Google News to return to Spain after seven-year spat

Google announced Wednesday the reopening of its news service in Spain next year after the country amended a law that imposed fees on aggregators such as the US tech giant for using publishers’ content.

Google News to return to Spain after seven-year spat
Google argues its news site drives readers to Spanish newspaper and magazine websites and thus helps them generate advertising revenue.Photo: Kenzo TRIBOUILLARD / AFP

The service closed in Spain in December 2014 after legislation passed requiring web platforms such as Google and Facebook to pay publishers to reproduce content from other websites, including links to their articles that describe a story’s content.

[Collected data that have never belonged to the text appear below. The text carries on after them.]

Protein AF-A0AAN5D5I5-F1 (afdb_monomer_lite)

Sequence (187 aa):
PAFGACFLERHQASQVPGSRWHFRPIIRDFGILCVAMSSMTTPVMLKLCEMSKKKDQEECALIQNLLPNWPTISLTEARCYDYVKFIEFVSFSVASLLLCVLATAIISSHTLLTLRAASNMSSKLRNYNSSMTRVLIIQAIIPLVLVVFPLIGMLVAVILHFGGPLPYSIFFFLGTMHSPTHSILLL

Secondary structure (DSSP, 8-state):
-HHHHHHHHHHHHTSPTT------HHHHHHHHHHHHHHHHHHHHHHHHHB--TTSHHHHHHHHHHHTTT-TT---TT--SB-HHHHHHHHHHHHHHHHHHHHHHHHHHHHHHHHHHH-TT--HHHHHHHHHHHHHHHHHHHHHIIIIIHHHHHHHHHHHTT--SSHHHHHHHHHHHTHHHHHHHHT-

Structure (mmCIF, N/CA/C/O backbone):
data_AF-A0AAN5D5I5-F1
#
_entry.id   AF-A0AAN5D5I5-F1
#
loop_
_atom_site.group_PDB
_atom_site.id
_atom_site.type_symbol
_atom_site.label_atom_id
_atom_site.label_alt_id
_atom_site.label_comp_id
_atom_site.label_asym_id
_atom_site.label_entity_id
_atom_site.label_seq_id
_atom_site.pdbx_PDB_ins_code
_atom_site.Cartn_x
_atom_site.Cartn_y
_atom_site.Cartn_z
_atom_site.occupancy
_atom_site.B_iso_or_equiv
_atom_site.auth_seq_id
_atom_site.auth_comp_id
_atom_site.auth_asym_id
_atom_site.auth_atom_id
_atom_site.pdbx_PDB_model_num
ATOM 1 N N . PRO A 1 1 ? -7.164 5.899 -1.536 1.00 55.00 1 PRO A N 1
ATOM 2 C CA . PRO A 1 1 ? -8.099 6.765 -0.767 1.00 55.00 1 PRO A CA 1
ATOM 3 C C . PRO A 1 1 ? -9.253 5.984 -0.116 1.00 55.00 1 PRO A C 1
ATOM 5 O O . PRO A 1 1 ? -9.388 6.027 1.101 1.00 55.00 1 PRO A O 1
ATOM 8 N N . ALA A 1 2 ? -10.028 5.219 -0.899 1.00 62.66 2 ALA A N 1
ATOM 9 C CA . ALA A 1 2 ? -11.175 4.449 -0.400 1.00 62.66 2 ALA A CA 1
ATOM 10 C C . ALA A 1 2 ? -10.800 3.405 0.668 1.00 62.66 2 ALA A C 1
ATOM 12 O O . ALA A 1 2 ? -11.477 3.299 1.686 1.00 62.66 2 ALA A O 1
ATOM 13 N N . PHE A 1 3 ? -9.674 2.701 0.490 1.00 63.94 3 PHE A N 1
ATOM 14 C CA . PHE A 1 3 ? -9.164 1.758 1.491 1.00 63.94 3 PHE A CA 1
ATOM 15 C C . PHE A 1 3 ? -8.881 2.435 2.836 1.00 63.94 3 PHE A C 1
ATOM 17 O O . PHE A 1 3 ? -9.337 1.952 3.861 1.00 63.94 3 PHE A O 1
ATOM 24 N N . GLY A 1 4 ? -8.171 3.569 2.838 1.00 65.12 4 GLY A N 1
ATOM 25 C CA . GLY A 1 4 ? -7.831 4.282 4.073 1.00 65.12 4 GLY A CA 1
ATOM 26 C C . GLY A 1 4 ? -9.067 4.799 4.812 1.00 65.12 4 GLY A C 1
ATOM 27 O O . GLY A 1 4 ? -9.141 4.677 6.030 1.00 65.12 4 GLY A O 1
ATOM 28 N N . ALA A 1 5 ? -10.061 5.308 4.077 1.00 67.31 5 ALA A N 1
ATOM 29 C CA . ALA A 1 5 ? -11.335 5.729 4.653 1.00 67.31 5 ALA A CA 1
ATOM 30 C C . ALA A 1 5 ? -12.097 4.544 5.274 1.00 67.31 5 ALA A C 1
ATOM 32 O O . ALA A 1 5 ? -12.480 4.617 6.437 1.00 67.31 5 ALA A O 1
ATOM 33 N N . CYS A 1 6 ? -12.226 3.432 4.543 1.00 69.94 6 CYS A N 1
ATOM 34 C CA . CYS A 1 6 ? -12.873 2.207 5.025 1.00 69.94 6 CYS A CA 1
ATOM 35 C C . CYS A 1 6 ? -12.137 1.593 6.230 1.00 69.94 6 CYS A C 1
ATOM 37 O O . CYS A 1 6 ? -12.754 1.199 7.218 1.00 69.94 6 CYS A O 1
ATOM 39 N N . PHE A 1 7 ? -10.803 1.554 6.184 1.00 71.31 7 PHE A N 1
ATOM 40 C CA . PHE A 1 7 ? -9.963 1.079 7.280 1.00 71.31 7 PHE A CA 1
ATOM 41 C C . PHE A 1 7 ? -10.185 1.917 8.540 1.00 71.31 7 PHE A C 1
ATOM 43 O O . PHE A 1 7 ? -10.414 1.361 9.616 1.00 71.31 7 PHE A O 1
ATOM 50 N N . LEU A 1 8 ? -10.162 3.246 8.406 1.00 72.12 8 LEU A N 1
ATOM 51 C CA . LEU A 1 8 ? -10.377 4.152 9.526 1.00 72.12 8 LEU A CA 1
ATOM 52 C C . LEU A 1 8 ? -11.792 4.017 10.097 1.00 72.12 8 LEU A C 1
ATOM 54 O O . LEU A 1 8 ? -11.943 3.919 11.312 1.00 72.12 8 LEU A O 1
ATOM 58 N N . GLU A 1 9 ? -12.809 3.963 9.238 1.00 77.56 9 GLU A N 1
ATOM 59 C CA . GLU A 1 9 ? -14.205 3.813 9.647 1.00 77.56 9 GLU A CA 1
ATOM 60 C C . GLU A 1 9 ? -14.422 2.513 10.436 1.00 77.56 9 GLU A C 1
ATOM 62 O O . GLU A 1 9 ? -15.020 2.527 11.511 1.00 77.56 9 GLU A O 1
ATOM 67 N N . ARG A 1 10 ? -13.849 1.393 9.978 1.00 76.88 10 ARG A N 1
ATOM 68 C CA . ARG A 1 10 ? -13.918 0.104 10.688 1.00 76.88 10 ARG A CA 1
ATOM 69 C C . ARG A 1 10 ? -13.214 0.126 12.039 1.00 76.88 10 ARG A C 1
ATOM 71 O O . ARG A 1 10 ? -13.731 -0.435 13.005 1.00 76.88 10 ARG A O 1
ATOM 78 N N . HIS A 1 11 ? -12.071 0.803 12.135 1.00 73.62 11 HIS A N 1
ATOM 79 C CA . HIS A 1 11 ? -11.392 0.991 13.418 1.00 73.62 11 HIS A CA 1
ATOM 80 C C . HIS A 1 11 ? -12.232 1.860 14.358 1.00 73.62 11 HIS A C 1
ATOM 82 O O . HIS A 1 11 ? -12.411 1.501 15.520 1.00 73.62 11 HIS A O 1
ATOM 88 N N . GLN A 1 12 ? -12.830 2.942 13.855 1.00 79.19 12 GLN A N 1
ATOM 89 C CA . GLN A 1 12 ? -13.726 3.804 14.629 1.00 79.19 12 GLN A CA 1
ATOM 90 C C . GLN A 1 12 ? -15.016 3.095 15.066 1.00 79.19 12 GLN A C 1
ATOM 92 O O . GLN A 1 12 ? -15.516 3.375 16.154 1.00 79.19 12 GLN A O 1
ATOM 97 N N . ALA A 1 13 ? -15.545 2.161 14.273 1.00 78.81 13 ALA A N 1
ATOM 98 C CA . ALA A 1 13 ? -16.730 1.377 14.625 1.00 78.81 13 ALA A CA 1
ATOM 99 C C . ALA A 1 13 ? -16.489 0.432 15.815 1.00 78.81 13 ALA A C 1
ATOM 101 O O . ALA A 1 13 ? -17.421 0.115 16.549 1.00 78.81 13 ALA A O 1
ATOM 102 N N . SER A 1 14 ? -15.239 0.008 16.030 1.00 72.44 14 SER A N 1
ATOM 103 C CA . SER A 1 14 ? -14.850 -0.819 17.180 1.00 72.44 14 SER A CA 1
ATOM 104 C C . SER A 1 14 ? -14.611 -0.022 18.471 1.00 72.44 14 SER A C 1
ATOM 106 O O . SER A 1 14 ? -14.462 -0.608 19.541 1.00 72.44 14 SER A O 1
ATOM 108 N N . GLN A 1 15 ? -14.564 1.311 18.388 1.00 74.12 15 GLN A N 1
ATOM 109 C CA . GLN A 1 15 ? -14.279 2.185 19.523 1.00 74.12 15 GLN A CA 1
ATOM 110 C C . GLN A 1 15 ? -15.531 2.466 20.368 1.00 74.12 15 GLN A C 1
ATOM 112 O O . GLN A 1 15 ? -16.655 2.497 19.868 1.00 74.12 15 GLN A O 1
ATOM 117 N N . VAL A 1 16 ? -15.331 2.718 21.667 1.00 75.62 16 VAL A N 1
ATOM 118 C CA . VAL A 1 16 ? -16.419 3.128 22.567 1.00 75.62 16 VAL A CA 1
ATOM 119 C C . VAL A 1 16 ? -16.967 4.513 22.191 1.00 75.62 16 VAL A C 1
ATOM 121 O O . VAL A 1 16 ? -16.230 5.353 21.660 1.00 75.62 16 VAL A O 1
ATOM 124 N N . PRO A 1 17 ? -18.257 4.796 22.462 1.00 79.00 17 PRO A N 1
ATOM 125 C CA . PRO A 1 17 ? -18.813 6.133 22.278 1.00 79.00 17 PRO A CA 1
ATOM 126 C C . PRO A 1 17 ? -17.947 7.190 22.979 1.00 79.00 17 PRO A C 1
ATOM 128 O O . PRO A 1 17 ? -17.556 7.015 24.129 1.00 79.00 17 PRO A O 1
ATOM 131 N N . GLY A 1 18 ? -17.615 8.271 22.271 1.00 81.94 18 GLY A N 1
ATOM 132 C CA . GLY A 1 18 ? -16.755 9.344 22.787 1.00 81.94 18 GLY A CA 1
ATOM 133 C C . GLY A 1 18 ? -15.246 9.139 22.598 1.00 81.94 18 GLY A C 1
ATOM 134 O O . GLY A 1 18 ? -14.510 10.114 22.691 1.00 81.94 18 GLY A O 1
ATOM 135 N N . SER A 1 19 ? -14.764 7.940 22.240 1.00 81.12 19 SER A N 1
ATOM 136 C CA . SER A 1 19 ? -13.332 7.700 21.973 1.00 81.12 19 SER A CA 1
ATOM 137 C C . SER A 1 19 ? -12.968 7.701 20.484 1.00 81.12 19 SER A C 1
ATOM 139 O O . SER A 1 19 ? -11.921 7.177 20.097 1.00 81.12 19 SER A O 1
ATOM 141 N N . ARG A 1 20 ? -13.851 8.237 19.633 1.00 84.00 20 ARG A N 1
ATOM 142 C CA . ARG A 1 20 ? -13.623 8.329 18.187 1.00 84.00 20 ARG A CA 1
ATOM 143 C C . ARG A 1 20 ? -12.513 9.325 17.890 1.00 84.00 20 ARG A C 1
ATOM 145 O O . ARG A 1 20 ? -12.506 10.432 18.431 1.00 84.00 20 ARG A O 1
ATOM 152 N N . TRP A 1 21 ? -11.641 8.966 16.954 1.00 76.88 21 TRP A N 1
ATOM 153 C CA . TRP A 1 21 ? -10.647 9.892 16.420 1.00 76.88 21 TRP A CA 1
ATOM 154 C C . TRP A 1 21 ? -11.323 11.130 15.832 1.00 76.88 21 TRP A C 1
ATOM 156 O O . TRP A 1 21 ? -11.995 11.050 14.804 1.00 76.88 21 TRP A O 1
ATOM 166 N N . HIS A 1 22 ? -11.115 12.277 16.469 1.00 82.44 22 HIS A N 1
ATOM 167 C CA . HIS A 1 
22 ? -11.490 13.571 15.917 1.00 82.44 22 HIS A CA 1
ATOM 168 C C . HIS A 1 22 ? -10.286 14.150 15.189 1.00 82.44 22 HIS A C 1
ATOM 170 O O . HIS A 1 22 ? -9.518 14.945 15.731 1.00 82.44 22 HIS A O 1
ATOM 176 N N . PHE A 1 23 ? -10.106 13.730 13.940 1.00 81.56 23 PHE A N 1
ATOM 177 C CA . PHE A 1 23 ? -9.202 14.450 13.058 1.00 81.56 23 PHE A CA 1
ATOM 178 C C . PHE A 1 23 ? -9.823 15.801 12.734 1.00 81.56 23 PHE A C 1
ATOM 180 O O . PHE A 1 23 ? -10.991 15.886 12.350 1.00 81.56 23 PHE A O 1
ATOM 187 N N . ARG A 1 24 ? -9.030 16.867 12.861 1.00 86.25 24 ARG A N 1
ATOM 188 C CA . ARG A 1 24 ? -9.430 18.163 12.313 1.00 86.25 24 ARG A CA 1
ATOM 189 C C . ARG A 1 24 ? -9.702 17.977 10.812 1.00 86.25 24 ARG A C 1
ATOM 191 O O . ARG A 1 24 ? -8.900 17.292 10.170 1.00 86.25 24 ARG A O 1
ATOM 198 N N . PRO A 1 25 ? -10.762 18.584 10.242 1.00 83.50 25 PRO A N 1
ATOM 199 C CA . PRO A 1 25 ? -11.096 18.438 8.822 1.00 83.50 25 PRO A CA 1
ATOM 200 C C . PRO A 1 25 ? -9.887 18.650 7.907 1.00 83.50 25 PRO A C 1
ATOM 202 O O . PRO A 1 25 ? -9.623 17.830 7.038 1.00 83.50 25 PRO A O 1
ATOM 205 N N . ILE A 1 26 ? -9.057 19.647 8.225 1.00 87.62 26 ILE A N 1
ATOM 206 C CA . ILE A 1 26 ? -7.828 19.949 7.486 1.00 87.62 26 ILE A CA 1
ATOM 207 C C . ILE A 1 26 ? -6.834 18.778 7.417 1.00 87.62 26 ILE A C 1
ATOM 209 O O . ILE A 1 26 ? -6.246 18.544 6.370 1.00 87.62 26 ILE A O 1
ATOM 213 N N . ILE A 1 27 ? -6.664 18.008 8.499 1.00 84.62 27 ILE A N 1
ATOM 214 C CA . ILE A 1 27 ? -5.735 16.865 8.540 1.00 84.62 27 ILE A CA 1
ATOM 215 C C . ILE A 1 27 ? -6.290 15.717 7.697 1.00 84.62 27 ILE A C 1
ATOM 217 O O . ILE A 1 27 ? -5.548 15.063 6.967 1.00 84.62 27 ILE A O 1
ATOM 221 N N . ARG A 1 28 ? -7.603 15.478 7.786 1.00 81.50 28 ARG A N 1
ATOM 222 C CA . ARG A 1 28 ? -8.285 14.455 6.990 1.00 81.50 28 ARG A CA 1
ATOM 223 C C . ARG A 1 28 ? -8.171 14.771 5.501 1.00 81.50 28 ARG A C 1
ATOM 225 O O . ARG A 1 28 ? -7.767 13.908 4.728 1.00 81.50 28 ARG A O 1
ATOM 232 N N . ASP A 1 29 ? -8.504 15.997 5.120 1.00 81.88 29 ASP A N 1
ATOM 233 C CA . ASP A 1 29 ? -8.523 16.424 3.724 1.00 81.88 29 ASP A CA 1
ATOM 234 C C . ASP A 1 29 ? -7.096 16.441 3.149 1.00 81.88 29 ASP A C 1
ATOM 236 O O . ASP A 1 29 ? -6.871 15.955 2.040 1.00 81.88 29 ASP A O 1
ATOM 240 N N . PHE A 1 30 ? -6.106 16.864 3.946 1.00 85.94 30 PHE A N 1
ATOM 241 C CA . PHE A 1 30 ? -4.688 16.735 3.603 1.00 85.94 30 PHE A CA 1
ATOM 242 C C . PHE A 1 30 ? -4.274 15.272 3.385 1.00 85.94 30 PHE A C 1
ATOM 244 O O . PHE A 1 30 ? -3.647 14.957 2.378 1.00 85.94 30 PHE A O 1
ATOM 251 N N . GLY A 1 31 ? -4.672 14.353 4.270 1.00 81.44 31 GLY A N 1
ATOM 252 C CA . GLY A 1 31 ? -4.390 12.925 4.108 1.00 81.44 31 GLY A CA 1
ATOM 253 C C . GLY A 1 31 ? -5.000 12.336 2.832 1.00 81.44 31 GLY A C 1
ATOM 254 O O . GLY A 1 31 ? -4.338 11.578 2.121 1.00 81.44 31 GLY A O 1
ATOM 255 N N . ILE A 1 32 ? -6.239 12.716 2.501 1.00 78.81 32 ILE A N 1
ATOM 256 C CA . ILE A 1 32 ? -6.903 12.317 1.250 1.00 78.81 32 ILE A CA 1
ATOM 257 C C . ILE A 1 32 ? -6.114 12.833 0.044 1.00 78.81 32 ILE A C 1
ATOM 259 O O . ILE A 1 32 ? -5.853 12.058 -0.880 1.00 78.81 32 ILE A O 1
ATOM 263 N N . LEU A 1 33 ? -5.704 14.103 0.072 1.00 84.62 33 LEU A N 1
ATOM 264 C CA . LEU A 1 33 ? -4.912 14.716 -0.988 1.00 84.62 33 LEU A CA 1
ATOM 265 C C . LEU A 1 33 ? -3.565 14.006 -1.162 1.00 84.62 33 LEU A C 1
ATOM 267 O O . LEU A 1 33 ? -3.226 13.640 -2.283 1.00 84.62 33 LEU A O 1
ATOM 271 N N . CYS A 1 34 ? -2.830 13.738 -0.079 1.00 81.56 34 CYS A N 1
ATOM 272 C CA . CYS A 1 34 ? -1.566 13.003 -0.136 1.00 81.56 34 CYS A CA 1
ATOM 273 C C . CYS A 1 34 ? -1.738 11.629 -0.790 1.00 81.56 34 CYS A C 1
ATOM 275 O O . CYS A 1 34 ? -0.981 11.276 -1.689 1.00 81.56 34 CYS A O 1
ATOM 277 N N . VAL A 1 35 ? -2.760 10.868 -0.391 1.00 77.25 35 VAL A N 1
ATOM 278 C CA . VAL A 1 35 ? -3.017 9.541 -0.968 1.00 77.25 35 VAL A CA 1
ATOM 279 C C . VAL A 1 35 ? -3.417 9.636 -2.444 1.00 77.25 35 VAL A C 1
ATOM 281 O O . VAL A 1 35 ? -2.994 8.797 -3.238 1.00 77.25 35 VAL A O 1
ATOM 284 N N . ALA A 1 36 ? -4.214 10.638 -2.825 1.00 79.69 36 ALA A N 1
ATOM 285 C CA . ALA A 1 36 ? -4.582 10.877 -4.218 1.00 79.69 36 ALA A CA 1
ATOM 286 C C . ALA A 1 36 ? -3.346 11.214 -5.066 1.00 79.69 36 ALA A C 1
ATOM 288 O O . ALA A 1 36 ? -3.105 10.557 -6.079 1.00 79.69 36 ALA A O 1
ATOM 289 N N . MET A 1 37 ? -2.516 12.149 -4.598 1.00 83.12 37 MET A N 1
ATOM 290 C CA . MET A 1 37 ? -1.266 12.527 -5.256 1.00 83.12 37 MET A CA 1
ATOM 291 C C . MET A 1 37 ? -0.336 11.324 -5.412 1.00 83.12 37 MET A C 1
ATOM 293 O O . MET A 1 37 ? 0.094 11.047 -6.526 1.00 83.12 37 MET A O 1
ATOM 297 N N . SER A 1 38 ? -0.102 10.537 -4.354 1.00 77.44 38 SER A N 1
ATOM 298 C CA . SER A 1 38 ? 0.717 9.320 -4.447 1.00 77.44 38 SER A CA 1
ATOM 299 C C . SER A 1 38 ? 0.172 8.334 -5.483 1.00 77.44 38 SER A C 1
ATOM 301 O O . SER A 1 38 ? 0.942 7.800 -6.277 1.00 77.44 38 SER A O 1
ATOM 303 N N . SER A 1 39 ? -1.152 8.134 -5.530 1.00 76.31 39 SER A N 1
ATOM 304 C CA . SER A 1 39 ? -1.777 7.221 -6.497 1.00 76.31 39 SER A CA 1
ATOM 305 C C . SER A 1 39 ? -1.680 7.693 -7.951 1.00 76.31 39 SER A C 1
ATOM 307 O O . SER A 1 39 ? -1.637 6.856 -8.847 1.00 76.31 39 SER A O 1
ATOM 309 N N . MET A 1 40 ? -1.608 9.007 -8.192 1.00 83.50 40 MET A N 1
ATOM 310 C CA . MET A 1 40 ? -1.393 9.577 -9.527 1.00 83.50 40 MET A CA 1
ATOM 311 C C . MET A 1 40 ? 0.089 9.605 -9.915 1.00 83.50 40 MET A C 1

But on Tuesday the Spanish government approved a European Union copyright law that allows third-party online news platforms to negotiate directly with content providers regarding fees.

This means Google no longer has to pay a fee to Spain’s entire media industry and can instead negotiate fees with individual publishers.

Writing in a company blog post on Wednesday, Google Spain country manager Fuencisla Clemares welcomed the government move and announced that as a result “Google News will soon be available once again in Spain”.

“The new copyright law allows Spanish media outlets — big and small — to make their own decisions about how their content can be discovered and how they want to make money with that content,” she added.

“Over the coming months, we will be working with publishers to reach agreements which cover their rights under the new law.”

News outlets struggling with dwindling print subscriptions have long seethed at the failure of Google particularly to pay them a cut of the millions it makes from ads displayed alongside news stories.

Google argues its news site drives readers to newspaper and magazine websites and thus helps them generate advertising revenue and find new subscribers.